The invention has the following beneficial effects: the method comprehensively considers the self characteristics, environmental quantity indexes, dynamic characteristics, kinematic indexes and other indexes of the bridge, determines whether a monitoring area is in a dangerous state and the dangerous degree through comprehensive early warning grade quantity, the importance degree of each monitoring index is different, the contribution degree of the numerical value to the final early warning grade quantity is different, different weight values are respectively given to each monitoring index of each monitoring point according to the risk of each monitoring point position and the importance of the monitoring index, the weight values of each monitoring index are required to be determined before early warning of the bridge disaster, comprehensive analysis and judgment are carried out on various monitoring indexes, a reasonable early warning process is established, the monitoring accuracy is improved, the workload of manual analysis data is reduced, and the timeliness of disaster early warning is improved.

Drawings

FIG. 1 is a schematic flow diagram of the present invention.

Detailed Description

The technical solutions of the present invention will be described clearly and completely with reference to the accompanying drawings, and it should be understood that the described embodiments are some, but not all embodiments of the present invention. All other embodiments, which can be derived by a person skilled in the art from the embodiments given herein without making any creative effort, shall fall within the protection scope of the present invention.

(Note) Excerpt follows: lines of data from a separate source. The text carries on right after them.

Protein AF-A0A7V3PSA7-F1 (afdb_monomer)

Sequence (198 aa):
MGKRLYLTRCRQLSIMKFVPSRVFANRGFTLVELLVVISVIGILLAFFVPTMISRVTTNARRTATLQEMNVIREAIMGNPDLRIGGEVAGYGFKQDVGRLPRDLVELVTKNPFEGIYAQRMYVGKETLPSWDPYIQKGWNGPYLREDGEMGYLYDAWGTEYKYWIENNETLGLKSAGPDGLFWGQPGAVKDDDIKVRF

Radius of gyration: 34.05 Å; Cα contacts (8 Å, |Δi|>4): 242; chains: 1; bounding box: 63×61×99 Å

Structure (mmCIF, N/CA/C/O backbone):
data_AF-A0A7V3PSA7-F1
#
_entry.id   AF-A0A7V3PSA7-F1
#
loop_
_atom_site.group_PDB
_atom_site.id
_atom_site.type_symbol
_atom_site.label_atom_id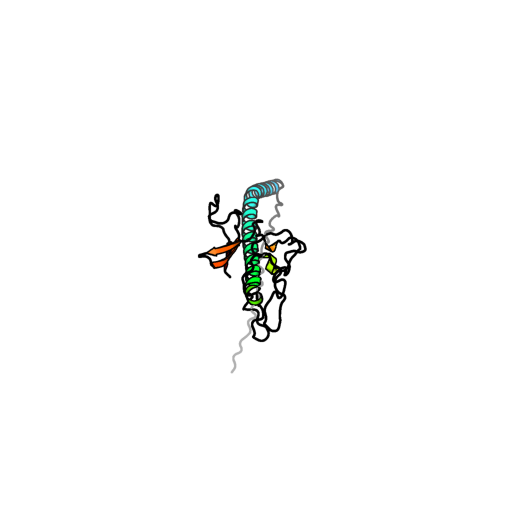
_atom_site.label_alt_id
_atom_site.label_comp_id
_atom_site.label_asym_id
_atom_site.label_entity_id
_a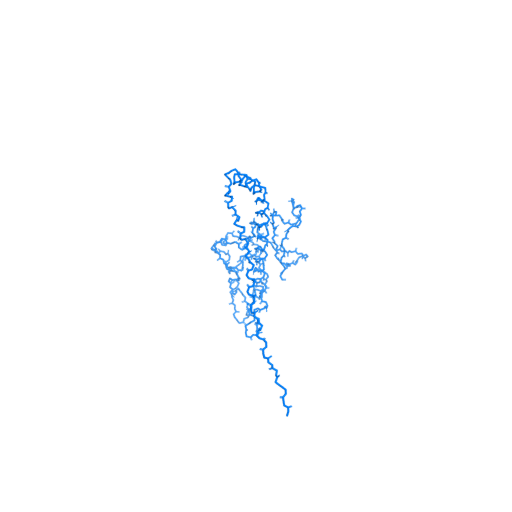tom_site.label_seq_id
_atom_site.pdbx_PDB_ins_code
_atom_site.Cartn_x
_atom_site.Cartn_y
_atom_site.Cartn_z
_atom_site.occupancy
_atom_site.B_iso_or_equiv
_atom_site.auth_seq_id
_atom_site.auth_comp_id
_atom_site.auth_asym_id
_atom_site.auth_atom_id
_atom_site.pdbx_PDB_model_num
ATOM 1 N N . MET A 1 1 ? -40.911 43.891 -79.085 1.00 50.59 1 MET A N 1
ATOM 2 C CA . MET A 1 1 ? -39.642 43.703 -79.828 1.00 50.59 1 MET A CA 1
ATOM 3 C C . MET A 1 1 ? -38.628 43.009 -78.921 1.00 50.59 1 MET A C 1
ATOM 5 O O . MET A 1 1 ? -37.857 43.675 -78.247 1.00 50.59 1 MET A O 1
ATOM 9 N N . GLY A 1 2 ? -38.682 41.676 -78.830 1.00 46.41 2 GLY A N 1
ATOM 10 C CA . GLY A 1 2 ? -37.783 40.872 -77.987 1.00 46.41 2 GLY A CA 1
ATOM 11 C C . GLY A 1 2 ? -36.725 40.179 -78.844 1.00 46.41 2 GLY A C 1
ATOM 12 O O . GLY A 1 2 ? -37.073 39.484 -79.797 1.00 46.41 2 GLY A O 1
ATOM 13 N N . LYS A 1 3 ? -35.441 40.415 -78.555 1.00 49.62 3 LYS A N 1
ATOM 14 C CA . LYS A 1 3 ? -34.311 39.882 -79.329 1.00 49.62 3 LYS A CA 1
ATOM 15 C C . LYS A 1 3 ? -34.100 38.391 -79.038 1.00 49.62 3 LYS A C 1
ATOM 17 O O . LYS A 1 3 ? -34.058 37.964 -77.891 1.00 49.62 3 LYS A O 1
ATOM 22 N N . ARG A 1 4 ? -33.956 37.628 -80.121 1.00 50.12 4 ARG A N 1
ATOM 23 C CA . ARG A 1 4 ? -33.728 36.181 -80.191 1.00 50.12 4 ARG A CA 1
ATOM 24 C C . ARG A 1 4 ? -32.235 35.894 -79.975 1.00 50.12 4 ARG A C 1
ATOM 26 O O . ARG A 1 4 ? -31.424 36.301 -80.802 1.00 50.12 4 ARG A O 1
ATOM 33 N N . LEU A 1 5 ? -31.874 35.213 -78.887 1.00 53.12 5 LEU A N 1
ATOM 34 C CA . LEU A 1 5 ? -30.520 34.696 -78.647 1.00 53.12 5 LEU A CA 1
ATOM 35 C C . LEU A 1 5 ? -30.512 33.191 -78.935 1.00 53.12 5 LEU A C 1
ATOM 37 O O . LEU A 1 5 ? -31.277 32.432 -78.344 1.00 53.12 5 LEU A O 1
ATOM 41 N N . TYR A 1 6 ? -29.681 32.782 -79.890 1.00 54.81 6 TYR A N 1
ATOM 42 C CA . TYR A 1 6 ? -29.499 31.390 -80.287 1.00 54.81 6 TYR A CA 1
ATOM 43 C C . TYR A 1 6 ? -28.517 30.698 -79.335 1.00 54.81 6 TYR A C 1
ATOM 45 O O . TYR A 1 6 ? -27.440 31.220 -79.051 1.00 54.81 6 TYR A O 1
ATOM 53 N N . LEU A 1 7 ? -28.896 29.512 -78.858 1.00 48.62 7 LEU A N 1
ATOM 54 C CA . LEU A 1 7 ? -28.041 28.604 -78.099 1.00 48.62 7 LEU A CA 1
ATOM 55 C C . LEU A 1 7 ? -26.955 28.037 -79.020 1.00 48.62 7 LEU A C 1
ATOM 57 O O . LEU A 1 7 ? -27.224 27.173 -79.856 1.00 48.62 7 LEU A O 1
ATOM 61 N N . THR A 1 8 ? -25.717 28.491 -78.852 1.00 51.16 8 THR A N 1
ATOM 62 C CA . THR A 1 8 ? -24.562 27.842 -79.475 1.00 51.16 8 THR A CA 1
ATOM 63 C C . THR A 1 8 ? -24.194 26.612 -78.652 1.00 51.16 8 THR A C 1
ATOM 65 O O . THR A 1 8 ? -23.732 26.705 -77.516 1.00 51.16 8 THR A O 1
ATOM 68 N N . ARG A 1 9 ? -24.427 25.440 -79.242 1.00 57.84 9 ARG A N 1
ATOM 69 C CA . ARG A 1 9 ? -24.038 24.114 -78.752 1.00 57.84 9 ARG A CA 1
ATOM 70 C C . ARG A 1 9 ? -22.524 24.076 -78.507 1.00 57.84 9 ARG A C 1
ATOM 72 O O . ARG A 1 9 ? -21.751 23.902 -79.446 1.00 57.84 9 ARG A O 1
ATOM 79 N N . CYS A 1 10 ? -22.096 24.233 -77.255 1.00 49.34 10 CYS A N 1
ATOM 80 C CA . CYS A 1 10 ? -20.700 24.029 -76.882 1.00 49.34 10 CYS A CA 1
ATOM 81 C C . CYS A 1 10 ? -20.425 22.519 -76.858 1.00 49.34 10 CYS A C 1
ATOM 83 O O . CYS A 1 10 ? -20.993 21.763 -76.072 1.00 49.34 10 CYS A O 1
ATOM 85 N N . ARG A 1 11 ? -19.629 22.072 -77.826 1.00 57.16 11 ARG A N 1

In the description of the present invention, it should be noted that the terms "center", "upper", "lower", "left", "right", "vertical", "horizontal", "inner", "outer", etc., indicate orientations or positional relationships based on the orientations or positional relationships shown in the drawings, and are only for convenience of description and simplicity of description, but do not indicate or imply that the device or element being referred to must have a particular orientation, be constructed and operated in a particular orientation, and thus, should not be construed as limiting the present invention. Furthermore, the terms "first," "second," and "third" are used for descriptive purposes only and are not to be construed as indicating or implying relative importance.

Example 1

A bridge safety state early warning method comprises the following steps:

and S1, determining parameters to be monitored by the early warning monitoring module according to the occurrence principle and the occurrence process of the bridge disaster and the self characteristics of the bridge, wherein the early warning monitoring module can obtain the self characteristics, the environmental quantity indexes, the dynamic characteristics and the kinematic indexes of the bridge.

The bridge is influenced by the self structure form, the stability analysis focuses on different points, and the self characteristics comprise bridge material, bridge span structure, stress characteristics, span and structure system; meanwhile, the influence of the surrounding environment is often considered in analyzing the bridge safety state, mainly the influence of the wind speed on the bridge stability; the damage degree of the bridge can be embodied by dynamic characteristics, wherein the dynamic characteristics comprise amplitude, damping, natural vibration frequency and abnormal vibration frequency; meanwhile, kinematic indexes including inclination angle amount, inclination angle change rate, displacement amount and displacement change rate are assisted.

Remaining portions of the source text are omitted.